Jean admitted that she felt pressure from other Blacks in Church of Christ to leave the Delta Bay Church of Christ because of its violation of Church of Christ Norms. She was told that the Delta Bay Church of Christ was no really a Church of Christ because its atmosphere of emotionalism mirrored more the Baptist church. Jean knew, however, that the message was the same but the Delta Bay Church of Christ employed a worship methodology that would better engage the community....

Page 71
A new generation of African Americans believers are beginning to reject the Anglo-Saxon cultural norms of the 1940s in huge numbers...

[Dr. Jack] Evans, president of Southwestern University (the only historically Black college in the United States associated with the Church of Christ) cautioned members of this fellowship about excessive emotionalism (2002).
There are things we do in worship with members of our physical body that are not intrinsically such as “patting our feet in time to the tune” but are made .wrong when such emotionally expressions become a superficial rite orchestrated by time-repetitiveness t hat has been proscribed (and pre-planned) by the worship leaders. (p. 6)

Evans, who since has been described as one of the most influential leaders of the African American Church of Christ, believed that clapping in the worship service is not wrong in itself when it emanates from an individual’s joy, but when orchestrated, with everyone will clap on cue, it becomes ritualistic and superficial….

Page 72
Evans (2002) admitted “When one tries to tell another how to express his joy, he is as guilty as the one who orchestrates the clapping ‘on cue’ of others who have made the clapping a proscribed ritual.” Worship should not be culturally regulated but too often it has been under the guise as scripture.

This practice of cultural regulation began as White brethren shaped their Black counterparts. Clear evidence exists of cultural regulation as Black Churches of Christ regulate each other using Eurocentric standards to measure faithfulness. African American congregations who worship “too Black” or demonstrate too much emotion are castigated in this fellowship as apostates…

Page 74
Praise Teams
A praise team in Churches of Christ consist of men (and sometimes women) who stand before the congregation to lead the congregation in song. The praise teams were not designated to serenade the congregation but to lead its section in its parts. For 3 years, the Delta Bay Church Of Christ has employed praise teams in its worship to enhance singing. The Delta Bay Praise Team consists of men and women (Black and White) singers in their teens, 20s, 30s, 40s, and 50s. These individuals lead the congregation in weekly praise. Praise and worship at the Delta Bay congregation has been described by participants as moving and inspirational. Although, the congregation has chosen to remain a capella, the decision has not had a negative effect on members...
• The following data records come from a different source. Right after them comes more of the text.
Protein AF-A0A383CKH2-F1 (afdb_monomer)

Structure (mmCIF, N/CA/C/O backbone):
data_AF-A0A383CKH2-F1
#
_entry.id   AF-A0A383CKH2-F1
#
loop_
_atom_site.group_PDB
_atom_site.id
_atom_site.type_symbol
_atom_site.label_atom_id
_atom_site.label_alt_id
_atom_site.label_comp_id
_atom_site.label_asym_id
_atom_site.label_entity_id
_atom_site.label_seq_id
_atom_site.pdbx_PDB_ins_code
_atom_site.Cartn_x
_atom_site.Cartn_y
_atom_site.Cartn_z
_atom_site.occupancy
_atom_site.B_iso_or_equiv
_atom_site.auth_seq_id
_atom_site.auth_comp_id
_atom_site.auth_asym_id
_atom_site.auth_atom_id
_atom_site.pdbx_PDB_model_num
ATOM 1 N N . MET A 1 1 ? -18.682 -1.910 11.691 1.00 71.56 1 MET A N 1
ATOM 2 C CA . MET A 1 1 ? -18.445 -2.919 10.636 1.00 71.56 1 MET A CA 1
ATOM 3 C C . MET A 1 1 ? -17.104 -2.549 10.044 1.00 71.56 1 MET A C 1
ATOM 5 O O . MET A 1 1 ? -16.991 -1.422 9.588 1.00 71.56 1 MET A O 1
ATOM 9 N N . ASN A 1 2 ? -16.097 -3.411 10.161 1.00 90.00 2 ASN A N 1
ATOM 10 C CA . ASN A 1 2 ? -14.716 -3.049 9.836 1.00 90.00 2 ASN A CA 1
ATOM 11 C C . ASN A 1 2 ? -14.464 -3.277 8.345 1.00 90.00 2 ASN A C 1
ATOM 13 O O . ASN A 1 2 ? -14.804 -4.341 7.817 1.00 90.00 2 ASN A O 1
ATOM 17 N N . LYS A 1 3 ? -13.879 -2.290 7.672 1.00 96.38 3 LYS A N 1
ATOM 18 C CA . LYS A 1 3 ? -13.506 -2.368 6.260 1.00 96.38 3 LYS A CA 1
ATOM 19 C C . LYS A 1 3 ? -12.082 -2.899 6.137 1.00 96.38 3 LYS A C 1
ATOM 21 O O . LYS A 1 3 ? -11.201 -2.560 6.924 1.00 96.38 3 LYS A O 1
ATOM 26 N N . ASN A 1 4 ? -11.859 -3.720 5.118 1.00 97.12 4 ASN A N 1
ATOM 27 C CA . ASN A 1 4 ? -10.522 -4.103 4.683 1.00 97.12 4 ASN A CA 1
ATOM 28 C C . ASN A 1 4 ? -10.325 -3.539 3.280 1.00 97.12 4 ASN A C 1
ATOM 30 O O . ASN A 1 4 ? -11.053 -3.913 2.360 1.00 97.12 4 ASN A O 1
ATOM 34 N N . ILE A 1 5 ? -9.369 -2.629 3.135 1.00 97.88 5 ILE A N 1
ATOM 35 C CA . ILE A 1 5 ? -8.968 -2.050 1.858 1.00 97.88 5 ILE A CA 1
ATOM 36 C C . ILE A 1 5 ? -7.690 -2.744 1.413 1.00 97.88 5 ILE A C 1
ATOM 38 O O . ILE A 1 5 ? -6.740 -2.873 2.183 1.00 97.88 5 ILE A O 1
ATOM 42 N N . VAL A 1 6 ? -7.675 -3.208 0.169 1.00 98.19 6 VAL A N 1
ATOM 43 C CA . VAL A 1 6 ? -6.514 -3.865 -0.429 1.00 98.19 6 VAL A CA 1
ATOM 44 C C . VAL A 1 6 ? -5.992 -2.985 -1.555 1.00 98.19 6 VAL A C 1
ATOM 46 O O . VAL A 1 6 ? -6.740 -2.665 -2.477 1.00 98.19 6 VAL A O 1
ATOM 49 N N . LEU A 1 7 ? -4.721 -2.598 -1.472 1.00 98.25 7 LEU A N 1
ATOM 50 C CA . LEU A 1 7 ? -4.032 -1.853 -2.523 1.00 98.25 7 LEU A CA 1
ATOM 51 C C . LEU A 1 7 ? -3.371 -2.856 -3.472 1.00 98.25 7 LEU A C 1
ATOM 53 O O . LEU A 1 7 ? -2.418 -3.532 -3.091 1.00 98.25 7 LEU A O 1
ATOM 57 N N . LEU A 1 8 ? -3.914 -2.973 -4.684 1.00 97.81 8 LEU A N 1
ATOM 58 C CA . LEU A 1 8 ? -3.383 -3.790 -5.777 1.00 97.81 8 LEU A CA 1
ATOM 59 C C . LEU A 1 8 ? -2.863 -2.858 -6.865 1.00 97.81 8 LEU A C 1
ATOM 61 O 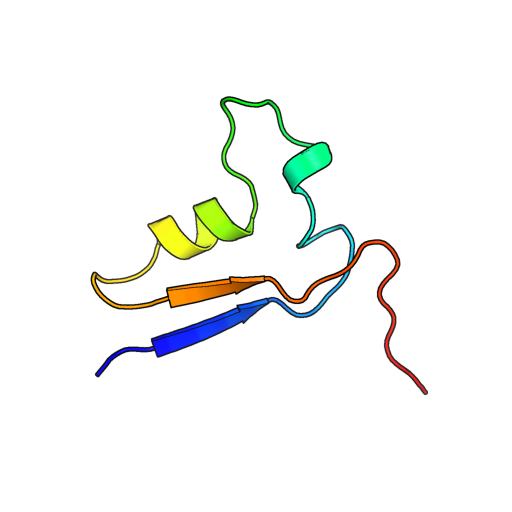O . LEU A 1 8 ? -3.591 -1.970 -7.304 1.00 97.81 8 LEU A O 1
ATOM 65 N N . GLY A 1 9 ? -1.628 -3.062 -7.298 1.00 96.81 9 GLY A N 1
ATOM 66 C CA . GLY A 1 9 ? -0.990 -2.185 -8.267 1.00 96.81 9 GLY A CA 1
ATOM 67 C C . GLY A 1 9 ? 0.501 -2.456 -8.372 1.00 96.81 9 GLY A C 1
ATOM 68 O O . GLY A 1 9 ? 0.951 -3.586 -8.173 1.00 96.81 9 GLY A O 1
ATOM 69 N N . ASP A 1 10 ? 1.242 -1.400 -8.662 1.00 97.50 10 ASP A N 1
ATOM 70 C CA . ASP A 1 10 ? 2.672 -1.417 -8.937 1.00 97.50 10 ASP A CA 1
ATOM 71 C C . ASP A 1 10 ? 3.454 -0.562 -7.919 1.00 97.50 10 ASP A C 1
ATOM 73 O O . ASP A 1 10 ? 2.985 -0.306 -6.802 1.00 97.50 10 ASP A O 1
ATOM 77 N N . SER A 1 11 ? 4.640 -0.093 -8.311 1.00 97.19 11 SER A N 1
ATOM 78 C CA . SER A 1 11 ? 5.509 0.779 -7.513 1.00 97.19 11 SER A CA 1
ATOM 79 C C . SER A 1 11 ? 4.863 2.089 -7.070 1.00 97.19 11 SER A C 1
ATOM 81 O O . SER A 1 11 ? 5.378 2.725 -6.154 1.00 97.19 11 SER A O 1
ATOM 83 N N . ILE A 1 12 ? 3.751 2.520 -7.677 1.00 96.62 12 ILE A N 1
ATOM 84 C CA . ILE A 1 12 ? 3.027 3.700 -7.195 1.00 96.62 12 ILE A CA 1
ATOM 85 C C . ILE A 1 12 ? 2.409 3.437 -5.820 1.00 96.62 12 ILE A C 1
ATOM 87 O O . ILE A 1 12 ? 2.410 4.331 -4.977 1.00 96.62 12 ILE A O 1
ATOM 91 N N . PHE A 1 13 ? 1.892 2.231 -5.577 1.00 97.75 13 PHE A N 1
ATOM 92 C CA . PHE A 1 13 ? 1.401 1.841 -4.254 1.00 97.75 13 PHE A CA 1
ATOM 93 C C . PHE A 1 13 ? 2.520 1.272 -3.379 1.00 97.75 13 PHE A C 1
ATOM 95 O O . PHE A 1 13 ? 2.570 1.609 -2.200 1.00 97.75 13 PHE A O 1
ATOM 102 N N . ASP A 1 14 ? 3.439 0.485 -3.946 1.00 97.06 14 ASP A N 1
ATOM 103 C CA . ASP A 1 14 ? 4.635 -0.032 -3.261 1.00 97.06 14 ASP A CA 1
ATOM 104 C C . ASP A 1 14 ? 5.770 1.009 -3.235 1.00 97.06 14 ASP A C 1
ATOM 106 O O . ASP A 1 14 ? 6.875 0.795 -3.738 1.00 97.06 14 ASP A O 1
ATOM 110 N N . ASN A 1 15 ? 5.473 2.202 -2.707 1.00 97.06 15 ASN A N 1
ATOM 111 C CA . ASN A 1 15 ? 6.370 3.351 -2.819 1.00 97.06 15 ASN A CA 1
ATOM 112 C C . ASN A 1 15 ? 7.292 3.559 -1.601 1.00 97.06 15 ASN A C 1
ATOM 114 O O . ASN A 1 15 ? 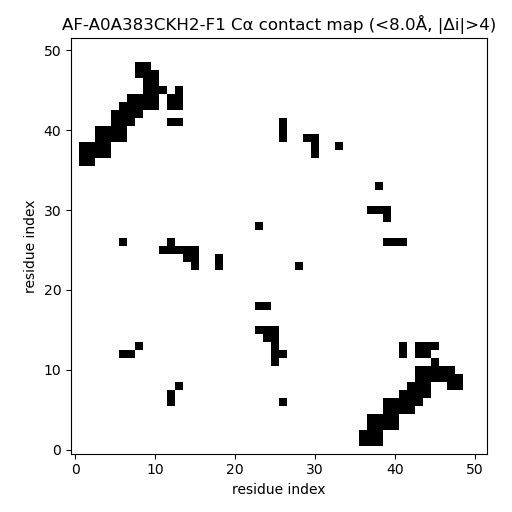8.036 4.543 -1.567 1.00 97.06 15 ASN A O 1
ATOM 118 N N . GLY A 1 16 ? 7.267 2.659 -0.613 1.00 96.31 16 GLY A N 1
ATOM 119 C CA . GLY A 1 16 ? 7.971 2.825 0.665 1.00 96.31 16 GLY A CA 1
ATOM 120 C C . GLY A 1 16 ? 9.484 3.038 0.527 1.00 96.31 16 GLY A C 1
ATOM 121 O O . GLY A 1 16 ? 10.078 3.807 1.276 1.00 96.31 16 GLY A O 1
ATOM 122 N N . SER A 1 17 ? 10.125 2.437 -0.480 1.00 95.44 17 SER A N 1
ATOM 123 C CA . SER A 1 17 ? 11.558 2.642 -0.750 1.00 95.44 17 SER A CA 1
ATOM 124 C C . SER A 1 17 ? 11.899 3.991 -1.393 1.00 95.44 17 SER A C 1
ATOM 126 O O . SER A 1 17 ? 13.075 4.341 -1.484 1.00 95.44 17 SER A O 1
ATOM 128 N N . TYR A 1 18 ? 10.899 4.722 -1.888 1.00 94.94 18 TYR A N 1
ATOM 129 C CA . TYR A 1 18 ? 11.067 5.981 -2.619 1.00 94.94 18 TYR A CA 1
ATOM 130 C C . TYR A 1 18 ? 10.773 7.216 -1.761 1.00 94.94 18 TYR A C 1
ATOM 132 O O . TYR A 1 18 ? 11.070 8.335 -2.185 1.00 94.94 18 TYR A O 1
ATOM 140 N N . VAL A 1 19 ? 10.195 7.027 -0.574 1.00 96.88 19 VAL A N 1
ATOM 141 C CA . VAL A 1 19 ? 9.937 8.095 0.397 1.00 96.88 19 VAL A CA 1
ATOM 142 C C . VAL A 1 19 ? 11.042 8.144 1.448 1.00 96.88 19 VAL A C 1
ATOM 144 O O . VAL A 1 19 ? 11.770 7.171 1.663 1.00 96.88 19 VAL A O 1
ATOM 147 N N . LYS A 1 20 ? 11.217 9.303 2.092 1.00 97.81 20 LYS A 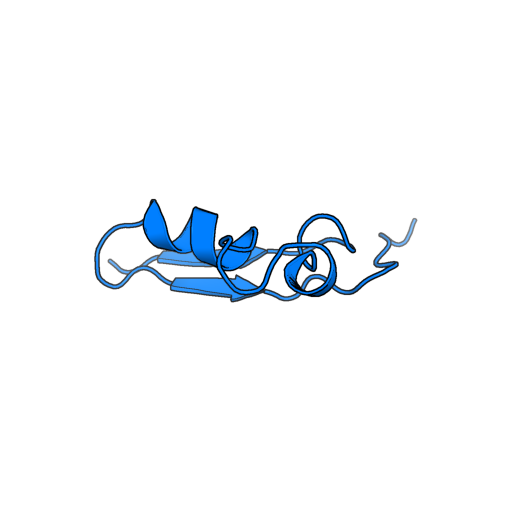N 1
ATOM 148 C CA . LYS A 1 20 ? 12.155 9.392 3.217 1.00 97.81 20 LYS A CA 1
ATOM 149 C C . LYS A 1 20 ? 11.628 8.587 4.402 1.00 97.81 20 LYS A C 1
ATOM 151 O O . LYS A 1 20 ? 10.429 8.408 4.552 1.00 97.81 20 LYS A O 1
ATOM 156 N N . SER A 1 21 ? 12.524 8.157 5.289 1.00 93.62 21 SER A N 1
ATOM 157 C CA . SER A 1 21 ? 12.156 7.350 6.462 1.00 93.62 21 SER A CA 1
ATOM 158 C C . SER A 1 21 ? 11.215 8.054 7.453 1.00 93.62 21 SER A C 1
ATOM 160 O O . SER A 1 21 ? 10.677 7.393 8.333 1.00 93.62 21 SER A O 1
ATOM 162 N N . ASP A 1 22 ? 11.059 9.375 7.355 1.00 96.44 22 ASP A N 1
ATOM 163 C CA . ASP A 1 22 ? 10.152 10.202 8.155 1.00 96.44 22 ASP A CA 1
ATOM 164 C C . ASP A 1 22 ? 8.885 10.646 7.397 1.00 96.44 22 ASP A C 1
ATOM 166 O O . ASP A 1 22 ? 8.058 11.369 7.953 1.00 96.44 22 ASP A O 1
ATOM 170 N N . GLU A 1 23 ? 8.719 10.222 6.144 1.00 97.62 23 GLU A N 1
ATOM 171 C CA . GLU A 1 23 ? 7.562 10.530 5.305 1.00 97.62 23 GLU A CA 1
ATOM 172 C C . GLU A 1 23 ? 6.678 9.284 5.158 1.00 97.62 23 GLU A C 1
ATOM 174 O O . GLU A 1 23 ? 7.202 8.199 4.906 1.00 97.62 23 GLU A O 1
ATOM 179 N N . PRO A 1 24 ? 5.344 9.412 5.282 1.00 98.00 24 PRO A N 1
ATOM 180 C CA . PRO A 1 24 ? 4.471 8.256 5.191 1.00 98.00 24 PRO A CA 1
ATOM 181 C C . PRO A 1 24 ? 4.369 7.748 3.752 1.00 98.00 24 PRO A C 1
ATOM 183 O O . PRO A 1 24 ? 4.172 8.531 2.813 1.00 98.00 24 PRO A O 1
ATOM 186 N N . ASP A 1 25 ? 4.435 6.431 3.578 1.00 98.00 25 ASP A N 1
ATOM 187 C CA . ASP A 1 25 ? 4.168 5.796 2.286 1.00 98.00 25 ASP A CA 1
ATOM 188 C C . ASP A 1 25 ? 2.665 5.838 1.933 1.00 98.00 25 ASP A C 1
ATOM 190 O O . ASP A 1 25 ? 1.828 6.312 2.710 1.00 98.00 25 ASP A O 1
ATOM 194 N N . VAL A 1 26 ? 2.287 5.384 0.735 1.00 98.12 26 VAL A N 1
ATOM 195 C CA . VAL A 1 26 ? 0.876 5.403 0.313 1.00 98.12 26 VAL A CA 1
ATOM 196 C C . VAL A 1 26 ? -0.007 4.560 1.238 1.00 98.12 26 VAL A C 1
ATOM 198 O O . VAL A 1 26 ? -1.132 4.964 1.540 1.00 98.12 26 VAL A O 1
ATOM 201 N N . THR A 1 27 ? 0.476 3.415 1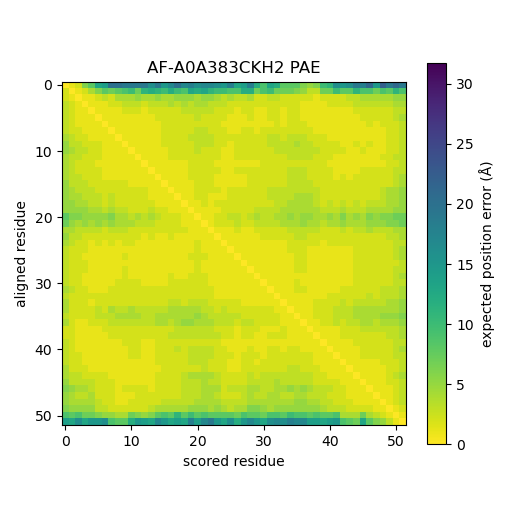.720 1.00 97.75 27 THR A N 1
ATOM 202 C CA . THR A 1 27 ? -0.287 2.544 2.623 1.00 97.75 27 THR A CA 1
ATOM 203 C C . THR A 1 27 ? -0.552 3.236 3.955 1.00 97.75 27 THR A C 1
ATOM 205 O O . THR A 1 27 ? -1.689 3.228 4.434 1.00 97.75 27 THR A O 1
ATOM 208 N N . GLU A 1 28 ? 0.460 3.885 4.525 1.00 98.00 28 GLU A N 1
ATOM 209 C CA . GLU A 1 28 ? 0.360 4.648 5.768 1.00 98.00 28 GLU A CA 1
ATOM 210 C C . GLU A 1 28 ? -0.552 5.870 5.617 1.00 98.00 28 GLU A C 1
ATOM 212 O O . GLU A 1 28 ? -1.410 6.108 6.472 1.00 98.00 28 GLU A O 1
ATOM 217 N N . GLN A 1 29 ? -0.439 6.605 4.505 1.00 98.12 29 GLN A N 1
ATOM 218 C CA . GLN A 1 29 ? -1.317 7.739 4.205 1.00 98.12 29 GLN A CA 1
ATOM 219 C C . GLN A 1 29 ? -2.782 7.307 4.116 1.00 98.12 29 GLN A C 1
ATOM 221 O O . GLN A 1 29 ? -3.643 7.932 4.735 1.00 98.12 29 GLN A O 1
ATOM 226 N N . VAL A 1 30 ? -3.079 6.225 3.388 1.00 97.88 30 VAL A N 1
ATOM 227 C CA . VAL A 1 30 ? -4.451 5.708 3.282 1.00 97.88 30 VAL A CA 1
ATOM 228 C C . VAL A 1 30 ? -4.940 5.223 4.644 1.00 97.88 30 VAL A C 1
ATOM 230 O O . VAL A 1 30 ? -6.056 5.559 5.027 1.00 97.88 30 VAL A O 1
ATOM 233 N N . GLN A 1 31 ? -4.120 4.493 5.406 1.00 97.81 31 GLN A N 1
ATOM 234 C CA . GLN A 1 31 ? -4.497 3.993 6.731 1.00 97.81 31 GLN A CA 1
ATOM 235 C C . GLN A 1 31 ? -4.831 5.129 7.708 1.00 97.81 31 GLN A C 1
ATOM 237 O O . GLN A 1 31 ? -5.769 4.989 8.492 1.00 97.81 31 GLN A O 1
ATOM 242 N N . GLY A 1 32 ? -4.112 6.254 7.640 1.00 97.75 32 GLY A N 1
ATOM 243 C CA . GLY A 1 32 ? -4.359 7.437 8.468 1.00 97.75 32 GLY A CA 1
ATOM 244 C C . GLY A 1 32 ? -5.661 8.184 8.155 1.00 97.75 32 GLY A C 1
ATOM 245 O O . GLY A 1 32 ? -6.105 8.992 8.968 1.00 97.75 32 GLY A O 1
ATOM 246 N N . LEU A 1 33 ? -6.289 7.918 7.004 1.00 97.25 33 LEU A N 1
ATOM 247 C CA . LEU A 1 33 ? -7.580 8.500 6.616 1.00 97.25 33 LEU A CA 1
ATOM 248 C C . LEU A 1 33 ? -8.787 7.662 7.065 1.00 97.25 33 LEU A C 1
ATOM 250 O O . LEU A 1 33 ? -9.925 8.092 6.871 1.00 97.25 33 LEU A O 1
ATOM 254 N N . LEU A 1 34 ? -8.563 6.462 7.605 1.00 96.50 34 LEU A N 1
ATOM 255 C CA . LEU A 1 34 ? -9.629 5.519 7.934 1.00 96.50 34 LEU A CA 1
ATOM 256 C C . LEU A 1 34 ? -10.052 5.588 9.401 1.00 96.50 34 LEU A C 1
ATOM 258 O O . LEU A 1 34 ? -9.292 6.001 10.276 1.00 96.50 34 LEU A O 1
ATOM 262 N N . ASP A 1 35 ? -11.275 5.124 9.654 1.00 96.81 35 ASP A N 1
ATOM 263 C CA . ASP A 1 35 ? -11.814 4.989 11.002 1.00 96.81 35 ASP A CA 1
ATOM 264 C C . ASP A 1 35 ? -11.057 3.918 11.802 1.00 96.81 35 ASP A C 1
ATOM 266 O O . ASP A 1 35 ? -10.498 2.958 11.260 1.00 96.81 35 ASP A O 1
ATOM 270 N N . GLU A 1 36 ? -11.096 4.041 13.128 1.00 95.19 36 GLU A N 1
ATOM 271 C CA . GLU A 1 36 ? -10.523 3.042 14.024 1.00 95.19 36 GLU A CA 1
ATOM 272 C C . GLU A 1 36 ? -11.127 1.648 13.763 1.00 95.19 36 GLU A C 1
ATOM 274 O O . GLU A 1 36 ? -12.344 1.449 13.775 1.00 95.19 36 GLU A O 1
ATOM 279 N N . GLY A 1 37 ? -10.252 0.666 13.533 1.00 95.56 37 GLY A N 1
ATOM 280 C CA . GLY A 1 37 ? -10.626 -0.719 13.243 1.00 95.56 37 GLY A CA 1
ATOM 281 C C . GLY A 1 37 ? -10.707 -1.072 11.754 1.00 95.56 37 GLY A C 1
ATOM 282 O O . GLY A 1 37 ? -10.773 -2.267 11.444 1.00 95.56 37 GLY A O 1
ATOM 283 N N . ASP A 1 38 ? -10.661 -0.088 10.850 1.00 97.62 38 ASP A N 1
ATOM 284 C CA . ASP A 1 38 ? -10.46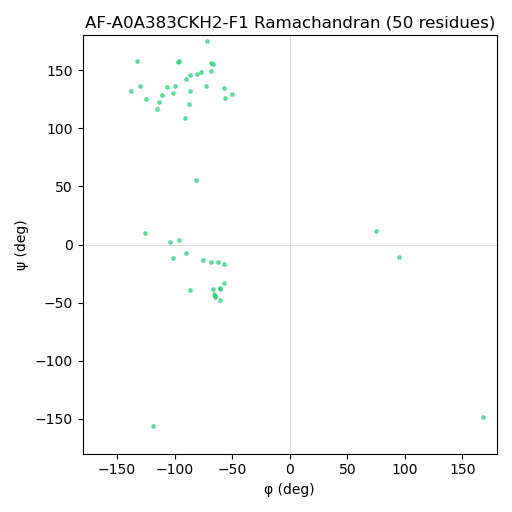2 -0.318 9.416 1.00 97.62 38 ASP A CA 1
ATOM 285 C C . ASP A 1 38 ? -8.978 -0.612 9.124 1.00 97.62 38 ASP A C 1
ATOM 287 O O . ASP A 1 38 ? -8.073 -0.118 9.803 1.00 97.62 38 ASP A O 1
ATOM 291 N N . LYS A 1 39 ? -8.715 -1.442 8.108 1.00 97.94 39 LYS A N 1
ATOM 292 C CA . LYS A 1 39 ? -7.366 -1.923 7.778 1.00 97.94 39 LYS A CA 1
ATOM 293 C C . LYS A 1 39 ? -7.032 -1.735 6.304 1.00 97.94 39 LYS A C 1
ATOM 295 O O . LYS A 1 39 ? -7.823 -2.118 5.442 1.00 97.94 39 LYS A O 1
ATOM 300 N N . VAL A 1 40 ? -5.818 -1.269 6.025 1.00 98.31 40 VAL A N 1
ATOM 301 C CA . VAL A 1 40 ? -5.198 -1.301 4.694 1.00 98.31 40 VAL A CA 1
ATOM 302 C C . VAL A 1 40 ? -4.230 -2.479 4.599 1.00 98.31 40 VAL A C 1
ATOM 304 O O . VAL A 1 40 ? -3.478 -2.765 5.529 1.00 98.31 40 VAL A O 1
ATOM 307 N N . SER A 1 41 ? -4.268 -3.207 3.487 1.00 97.75 41 SER A N 1
ATOM 308 C CA . SER A 1 41 ? -3.295 -4.252 3.152 1.00 97.75 41 SER A CA 1
ATOM 309 C C . SER A 1 41 ? -2.679 -3.956 1.789 1.00 97.75 41 SER A C 1
ATOM 311 O O . SER A 1 41 ? -3.402 -3.811 0.805 1.00 97.75 41 SER A O 1
ATOM 313 N N . MET A 1 42 ? -1.352 -3.886 1.729 1.00 97.81 42 MET A N 1
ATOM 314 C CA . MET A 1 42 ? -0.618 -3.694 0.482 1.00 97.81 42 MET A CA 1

After the praise team was implemented, reaction from the congregation was mostly positive, however, reactions from other local African American Churches of Christ were mixed.. Other Black congregations opined that because praise teams are not specifically prescribed in scripture, the practice is sinful. Other congregants believed that praise teams were acceptable as long as they didn’t include women...

Page 75
As praise teams are not mentioned in scripture, neither are song leaders, which are used by the majority of African American Churches of Christ. If Churches of Christ uses the same argument that the silence of the scripture prohibits, then many of the most beloved practices and possessions in that fellowship would be outlawed. These practices include Sunday School, multiple communion cups, hymnals, and even church buildings, all of which aren’t mentioned in scripture."
This excerpt is given "as is" with the exception of my inclusion of the title and name for Dr. Jack Evans that I placed in brackets.

This concludes Part I of this series.